Tortoise and the Hare, and Us

Better late than never!

It is a cliche, somewhat overused, but there's a tremendous amount of truth in that phrase.

Anyway, On September 3rd, I ran the Tortoise and the Hare 10K with my running bestie, Jaimee.


And then, I forgot to write about it.

Yes, yes. I know. Shame on me!!!

We've run this race before and enjoyed the fact that it was a 10K, a trail race, and an overall unique experience, so we signed up for it again this year.

Flashback to September 2015

I'm glad we did it again. It was long and the course was hard, but that's what makes running this race so rewarding.

Just like life, right?

Get ready for another cliche: the best things in life aren't free.

Truly though, it's after those hard times when you can look back in retrospect and say, "I came through that alright." Or even better, "I came through that a stronger individual."

Those are the best of times; those are the most fruitful and fulfilling of times. 

Sorry. I can't seem to help myself tonight.

I've been talking about this with my students lately. No. Not how to utilize cliches and formulate puns. We have been talking about how our identity can be shaped by our circumstances for better or for worse. The choice is really up to us. 

As Lou Holtz once said, "Life is ten percent what happens to you and ninety percent how you react to it."

Like when you find yourself running a race you didn't train for, but you run it anyway, throwing every ounce of energy you have into it while striving to maintain a smile on your face. #likeaboss


It's just like when the tortoise ran against the hare. Yes, that timeless tale. No one expected the tortoise to win. He would surely be defeated. Deflated. Destroyed.

But he "ran" that race. The best he could. And then he won it.
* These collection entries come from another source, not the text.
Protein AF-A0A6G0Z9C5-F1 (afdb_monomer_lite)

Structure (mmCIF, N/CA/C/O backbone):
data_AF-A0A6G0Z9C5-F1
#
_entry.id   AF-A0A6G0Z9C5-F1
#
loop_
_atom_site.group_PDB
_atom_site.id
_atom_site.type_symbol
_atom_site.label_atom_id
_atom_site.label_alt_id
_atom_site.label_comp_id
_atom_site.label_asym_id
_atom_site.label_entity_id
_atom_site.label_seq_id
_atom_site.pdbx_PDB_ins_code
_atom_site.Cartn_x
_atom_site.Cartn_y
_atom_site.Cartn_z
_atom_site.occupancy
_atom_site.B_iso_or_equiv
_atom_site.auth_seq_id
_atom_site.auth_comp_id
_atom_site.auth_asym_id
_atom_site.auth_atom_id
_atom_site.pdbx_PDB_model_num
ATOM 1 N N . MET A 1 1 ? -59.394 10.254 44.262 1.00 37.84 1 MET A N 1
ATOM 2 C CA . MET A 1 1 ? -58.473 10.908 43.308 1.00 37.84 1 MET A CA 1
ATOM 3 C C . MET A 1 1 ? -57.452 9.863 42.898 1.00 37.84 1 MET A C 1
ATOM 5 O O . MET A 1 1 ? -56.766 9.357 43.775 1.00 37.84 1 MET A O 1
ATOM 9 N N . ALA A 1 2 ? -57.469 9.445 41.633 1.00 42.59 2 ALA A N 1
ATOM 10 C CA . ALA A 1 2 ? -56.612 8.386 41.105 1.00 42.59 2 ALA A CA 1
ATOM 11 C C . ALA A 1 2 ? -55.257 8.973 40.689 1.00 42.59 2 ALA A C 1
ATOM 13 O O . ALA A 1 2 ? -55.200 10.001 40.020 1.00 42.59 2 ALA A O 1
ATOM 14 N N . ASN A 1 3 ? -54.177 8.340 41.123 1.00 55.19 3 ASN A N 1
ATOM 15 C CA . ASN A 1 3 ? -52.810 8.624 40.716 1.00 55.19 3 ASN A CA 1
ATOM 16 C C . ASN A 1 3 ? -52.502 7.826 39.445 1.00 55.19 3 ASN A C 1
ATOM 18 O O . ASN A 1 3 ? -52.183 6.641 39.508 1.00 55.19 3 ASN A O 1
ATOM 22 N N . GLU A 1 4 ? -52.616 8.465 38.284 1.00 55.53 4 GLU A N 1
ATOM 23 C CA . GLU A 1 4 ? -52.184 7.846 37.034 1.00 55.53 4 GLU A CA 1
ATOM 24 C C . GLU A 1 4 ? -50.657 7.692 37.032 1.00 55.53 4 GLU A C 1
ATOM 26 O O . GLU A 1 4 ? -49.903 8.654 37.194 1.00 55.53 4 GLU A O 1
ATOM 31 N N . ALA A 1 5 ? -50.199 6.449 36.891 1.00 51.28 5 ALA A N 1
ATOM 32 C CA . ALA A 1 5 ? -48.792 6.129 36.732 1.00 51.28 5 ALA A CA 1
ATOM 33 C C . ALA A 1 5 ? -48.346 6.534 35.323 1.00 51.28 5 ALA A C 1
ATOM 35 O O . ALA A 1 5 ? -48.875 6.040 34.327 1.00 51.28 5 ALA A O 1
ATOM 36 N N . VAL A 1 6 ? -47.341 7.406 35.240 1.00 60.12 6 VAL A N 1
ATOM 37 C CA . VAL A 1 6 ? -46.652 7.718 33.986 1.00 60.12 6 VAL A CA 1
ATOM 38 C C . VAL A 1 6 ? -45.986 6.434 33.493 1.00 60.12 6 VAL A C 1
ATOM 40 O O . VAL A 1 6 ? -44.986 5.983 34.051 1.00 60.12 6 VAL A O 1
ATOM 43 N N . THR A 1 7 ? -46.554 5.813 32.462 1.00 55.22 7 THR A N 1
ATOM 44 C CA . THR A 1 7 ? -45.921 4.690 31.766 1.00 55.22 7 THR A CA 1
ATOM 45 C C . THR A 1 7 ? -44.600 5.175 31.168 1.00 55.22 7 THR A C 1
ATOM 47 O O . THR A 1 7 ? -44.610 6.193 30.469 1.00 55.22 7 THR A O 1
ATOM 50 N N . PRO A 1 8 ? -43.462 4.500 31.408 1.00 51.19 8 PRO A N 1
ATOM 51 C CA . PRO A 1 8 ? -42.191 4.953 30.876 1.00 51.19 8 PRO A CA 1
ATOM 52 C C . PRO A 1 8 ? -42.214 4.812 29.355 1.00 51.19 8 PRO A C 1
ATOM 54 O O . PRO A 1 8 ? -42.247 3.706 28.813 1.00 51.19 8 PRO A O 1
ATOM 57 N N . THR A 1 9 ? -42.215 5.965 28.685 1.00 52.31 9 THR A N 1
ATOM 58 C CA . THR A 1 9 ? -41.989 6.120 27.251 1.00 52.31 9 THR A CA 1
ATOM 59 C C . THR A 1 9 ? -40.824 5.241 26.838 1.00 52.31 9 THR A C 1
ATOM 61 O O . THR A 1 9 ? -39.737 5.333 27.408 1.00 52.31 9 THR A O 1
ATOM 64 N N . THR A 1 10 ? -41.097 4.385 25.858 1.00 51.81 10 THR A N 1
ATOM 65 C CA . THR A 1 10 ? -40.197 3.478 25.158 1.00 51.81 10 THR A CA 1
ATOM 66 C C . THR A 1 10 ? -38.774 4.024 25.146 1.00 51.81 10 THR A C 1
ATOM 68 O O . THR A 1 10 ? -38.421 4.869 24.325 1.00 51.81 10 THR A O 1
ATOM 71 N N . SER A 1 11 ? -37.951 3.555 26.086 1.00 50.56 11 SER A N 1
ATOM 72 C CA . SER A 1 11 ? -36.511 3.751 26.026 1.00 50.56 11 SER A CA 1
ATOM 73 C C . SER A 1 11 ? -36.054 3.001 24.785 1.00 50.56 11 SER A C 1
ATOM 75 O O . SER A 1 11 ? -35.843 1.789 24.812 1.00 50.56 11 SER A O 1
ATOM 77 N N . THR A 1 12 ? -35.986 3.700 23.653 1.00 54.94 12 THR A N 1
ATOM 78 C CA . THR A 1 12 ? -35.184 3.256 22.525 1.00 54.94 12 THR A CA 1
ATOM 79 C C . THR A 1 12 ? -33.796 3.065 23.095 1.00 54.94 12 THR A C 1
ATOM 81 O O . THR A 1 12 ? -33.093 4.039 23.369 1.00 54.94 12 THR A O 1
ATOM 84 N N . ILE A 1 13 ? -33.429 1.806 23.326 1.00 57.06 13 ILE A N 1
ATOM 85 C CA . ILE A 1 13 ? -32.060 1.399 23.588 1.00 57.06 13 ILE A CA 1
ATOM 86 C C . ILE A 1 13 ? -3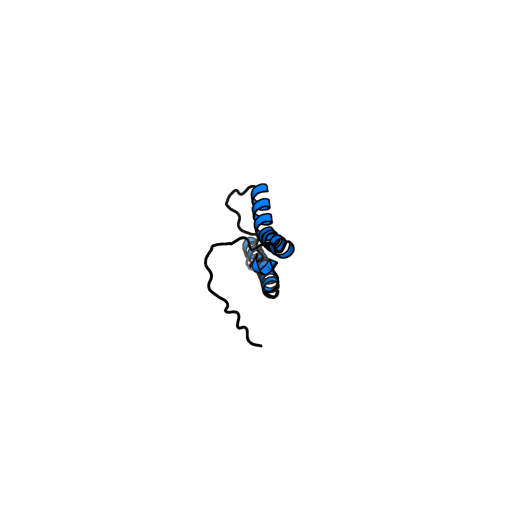1.309 1.766 22.312 1.00 57.06 13 ILE A C 1
ATOM 88 O O . ILE A 1 13 ? -31.207 0.988 21.366 1.00 57.06 13 ILE A O 1
ATOM 92 N N . ILE A 1 14 ? -30.859 3.017 22.241 1.00 61.53 14 ILE A N 1
ATOM 93 C CA . ILE A 1 14 ? -29.898 3.454 21.250 1.00 61.53 14 ILE A CA 1
ATOM 94 C C . ILE A 1 14 ? -28.656 2.668 21.633 1.00 61.53 14 ILE A C 1
ATOM 96 O O . ILE A 1 14 ? -27.960 3.033 22.580 1.00 61.53 14 ILE A O 1
ATOM 100 N N . ASN A 1 15 ? -28.442 1.542 20.948 1.00 61.69 15 ASN A N 1
ATOM 101 C CA . ASN A 1 15 ? -27.193 0.801 20.968 1.00 61.69 15 ASN A CA 1
ATOM 102 C C . ASN A 1 15 ? -26.105 1.798 20.588 1.00 61.69 15 ASN A C 1
ATOM 104 O O . ASN A 1 15 ? -25.864 2.084 19.415 1.00 61.69 15 ASN A O 1
ATOM 108 N N . LYS A 1 16 ? -25.521 2.413 21.616 1.00 63.22 16 LYS A N 1
ATOM 109 C CA . LYS A 1 16 ? -24.555 3.494 21.513 1.00 63.22 16 LYS A CA 1
ATOM 110 C C . LYS A 1 16 ? -23.227 2.838 21.171 1.00 63.22 16 LYS A C 1
ATOM 112 O O . LYS A 1 16 ? -22.332 2.762 22.003 1.00 63.22 16 LYS A O 1
ATOM 117 N N . ILE A 1 17 ? -23.133 2.293 19.958 1.00 64.38 17 ILE A N 1
ATOM 118 C CA . ILE A 1 17 ? -21.860 1.852 19.402 1.00 64.38 17 ILE A CA 1
ATOM 119 C C . ILE A 1 17 ? -20.953 3.083 19.475 1.00 64.38 17 ILE A C 1
ATOM 121 O O . ILE A 1 17 ? -21.328 4.137 18.940 1.00 64.38 17 ILE A O 1
ATOM 125 N N . PRO A 1 18 ? -19.815 3.009 20.183 1.00 75.25 18 PRO A N 1
ATOM 126 C CA . PRO A 1 18 ? -18.876 4.110 20.241 1.00 75.25 18 PRO A CA 1
ATOM 127 C C . PRO A 1 18 ? -18.587 4.600 18.822 1.00 75.25 18 PRO A C 1
ATOM 129 O O . PRO A 1 18 ? -18.273 3.815 17.934 1.00 75.25 18 PRO A O 1
ATOM 132 N N . ASN A 1 19 ? -18.690 5.908 18.585 1.00 75.94 19 ASN A N 1
ATOM 133 C CA . ASN A 1 19 ? -18.456 6.504 17.262 1.00 75.94 19 ASN A CA 1
ATOM 134 C C . ASN A 1 19 ? -17.093 6.070 16.663 1.00 75.94 19 ASN A C 1
ATOM 136 O O . ASN A 1 19 ? -16.955 5.871 15.454 1.00 75.94 19 ASN A O 1
ATOM 140 N N . LYS A 1 20 ? -16.107 5.822 17.536 1.00 81.88 20 LYS A N 1
ATOM 141 C CA . LYS A 1 20 ? -14.797 5.250 17.194 1.00 81.88 20 LYS A CA 1
ATOM 142 C C . LYS A 1 20 ? -14.887 3.879 16.516 1.00 81.88 20 LYS A C 1
ATOM 144 O O . LYS A 1 20 ? -14.157 3.639 15.563 1.00 81.88 20 LYS A O 1
ATOM 149 N N . ASP A 1 21 ? -15.795 3.016 16.951 1.00 82.44 21 ASP A N 1
ATOM 150 C CA . ASP A 1 21 ? -15.947 1.671 16.394 1.00 82.44 21 ASP A CA 1
ATOM 151 C C . ASP A 1 21 ? -16.577 1.737 14.999 1.00 82.44 21 ASP A C 1
ATOM 153 O O . ASP A 1 21 ? -16.112 1.080 14.069 1.00 82.44 21 ASP A O 1
ATOM 157 N N . LEU A 1 22 ? -17.573 2.612 14.809 1.00 86.62 22 LEU A N 1
ATOM 158 C CA . LEU A 1 22 ? -18.182 2.831 13.495 1.00 86.62 22 LEU A CA 1
ATOM 159 C C . LEU A 1 22 ? -17.176 3.414 12.493 1.00 86.62 22 LEU A C 1
ATOM 161 O O . LEU A 1 22 ? -17.084 2.951 11.356 1.00 86.62 22 LEU A O 1
ATOM 165 N N . THR A 1 23 ? -16.411 4.425 12.908 1.00 89.81 23 THR A N 1
ATOM 166 C CA . THR A 1 23 ? -15.381 5.047 12.061 1.00 89.81 23 THR A CA 1
ATOM 167 C C . THR A 1 23 ? -14.238 4.084 11.749 1.00 89.81 23 THR A C 1
ATOM 169 O O . THR A 1 23 ? -13.767 4.049 10.609 1.00 89.81 23 THR A O 1
ATOM 172 N N . TYR A 1 24 ? -13.838 3.250 12.711 1.00 91.88 24 TYR A N 1
ATOM 173 C CA . TYR A 1 24 ? -12.862 2.185 12.501 1.00 91.88 24 TYR A CA 1
ATOM 174 C C . TYR A 1 24 ? -13.348 1.165 11.467 1.00 91.88 24 TYR A C 1
ATOM 176 O O . TYR A 1 24 ? -12.631 0.872 10.507 1.00 91.88 24 TYR A O 1
ATOM 184 N N . GLU A 1 25 ? -14.577 0.667 11.605 1.00 92.75 25 GLU A N 1
ATOM 185 C CA . GLU A 1 25 ? -15.138 -0.308 10.670 1.00 92.75 25 GLU A CA 1
ATOM 186 C C . GLU A 1 25 ? -15.353 0.281 9.271 1.00 92.75 25 GLU A C 1
ATOM 188 O O . GLU A 1 25 ? -15.064 -0.376 8.267 1.00 92.75 25 GLU A O 1
ATOM 193 N N . ALA A 1 26 ? -15.775 1.545 9.172 1.00 93.69 26 ALA A N 1
ATOM 194 C CA . ALA A 1 26 ? -15.852 2.252 7.896 1.00 93.69 26 ALA A CA 1
ATOM 195 C C . ALA A 1 26 ? -14.470 2.352 7.229 1.00 93.69 26 ALA A C 1
ATOM 197 O O . ALA A 1 26 ? -14.309 1.978 6.065 1.00 93.69 26 ALA A O 1
ATOM 198 N N . HIS A 1 27 ? -13.449 2.780 7.974 1.00 93.38 27 HIS A N 1
ATOM 199 C CA . HIS A 1 27 ? -12.079 2.885 7.474 1.00 93.38 27 HIS A CA 1
ATOM 200 C C . HIS A 1 27 ? -11.522 1.527 7.023 1.00 93.38 27 HIS A C 1
ATOM 202 O O . HIS A 1 27 ? -10.937 1.411 5.944 1.00 93.38 27 HIS A O 1
ATOM 208 N N . LYS A 1 28 ? -11.768 0.475 7.807 1.00 94.31 28 LYS A N 1
ATOM 209 C CA . LYS A 1 28 ? -11.382 -0.902 7.485 1.00 94.31 28 LYS A CA 1
ATOM 210 C C . LYS A 1 28 ? -12.037 -1.387 6.194 1.00 94.31 28 LYS A C 1
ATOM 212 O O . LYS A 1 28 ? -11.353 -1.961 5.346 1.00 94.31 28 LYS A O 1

Now, allow me to switch gears and change my tone to make an important connection: It's just like those who have suffered the loss of a child.

Pregnancy and Infant Loss Awareness Month (October) is soon to be upon us, and this idea that our tragic circumstances can be used for good is truly exemplified in the lives of those parents who have lost a child and yet work tirelessly in that child's name to bring beauty from ashes.

If you haven't seen NBC's new hit show "This is Us," you need to see it. *Spoiler Alert!* In the very first episode, a father and mother lose one of their triplets, and the doctor, in an effort to comfort the grieving father, talks about when he and his wife lost their first child. He explains how it inspired him to become an obstetrician - with the hope of saving the lives of other babies. He admonishes the father to do this: to find a way to take the worst this life can give an individual and make it into the best.

I've put the clip below. Please watch it. Be inspired. And whatever life throws at you, just keep running even though it seems as if everything is working against you. If you do that, you can't lose. Just ask the tortoise.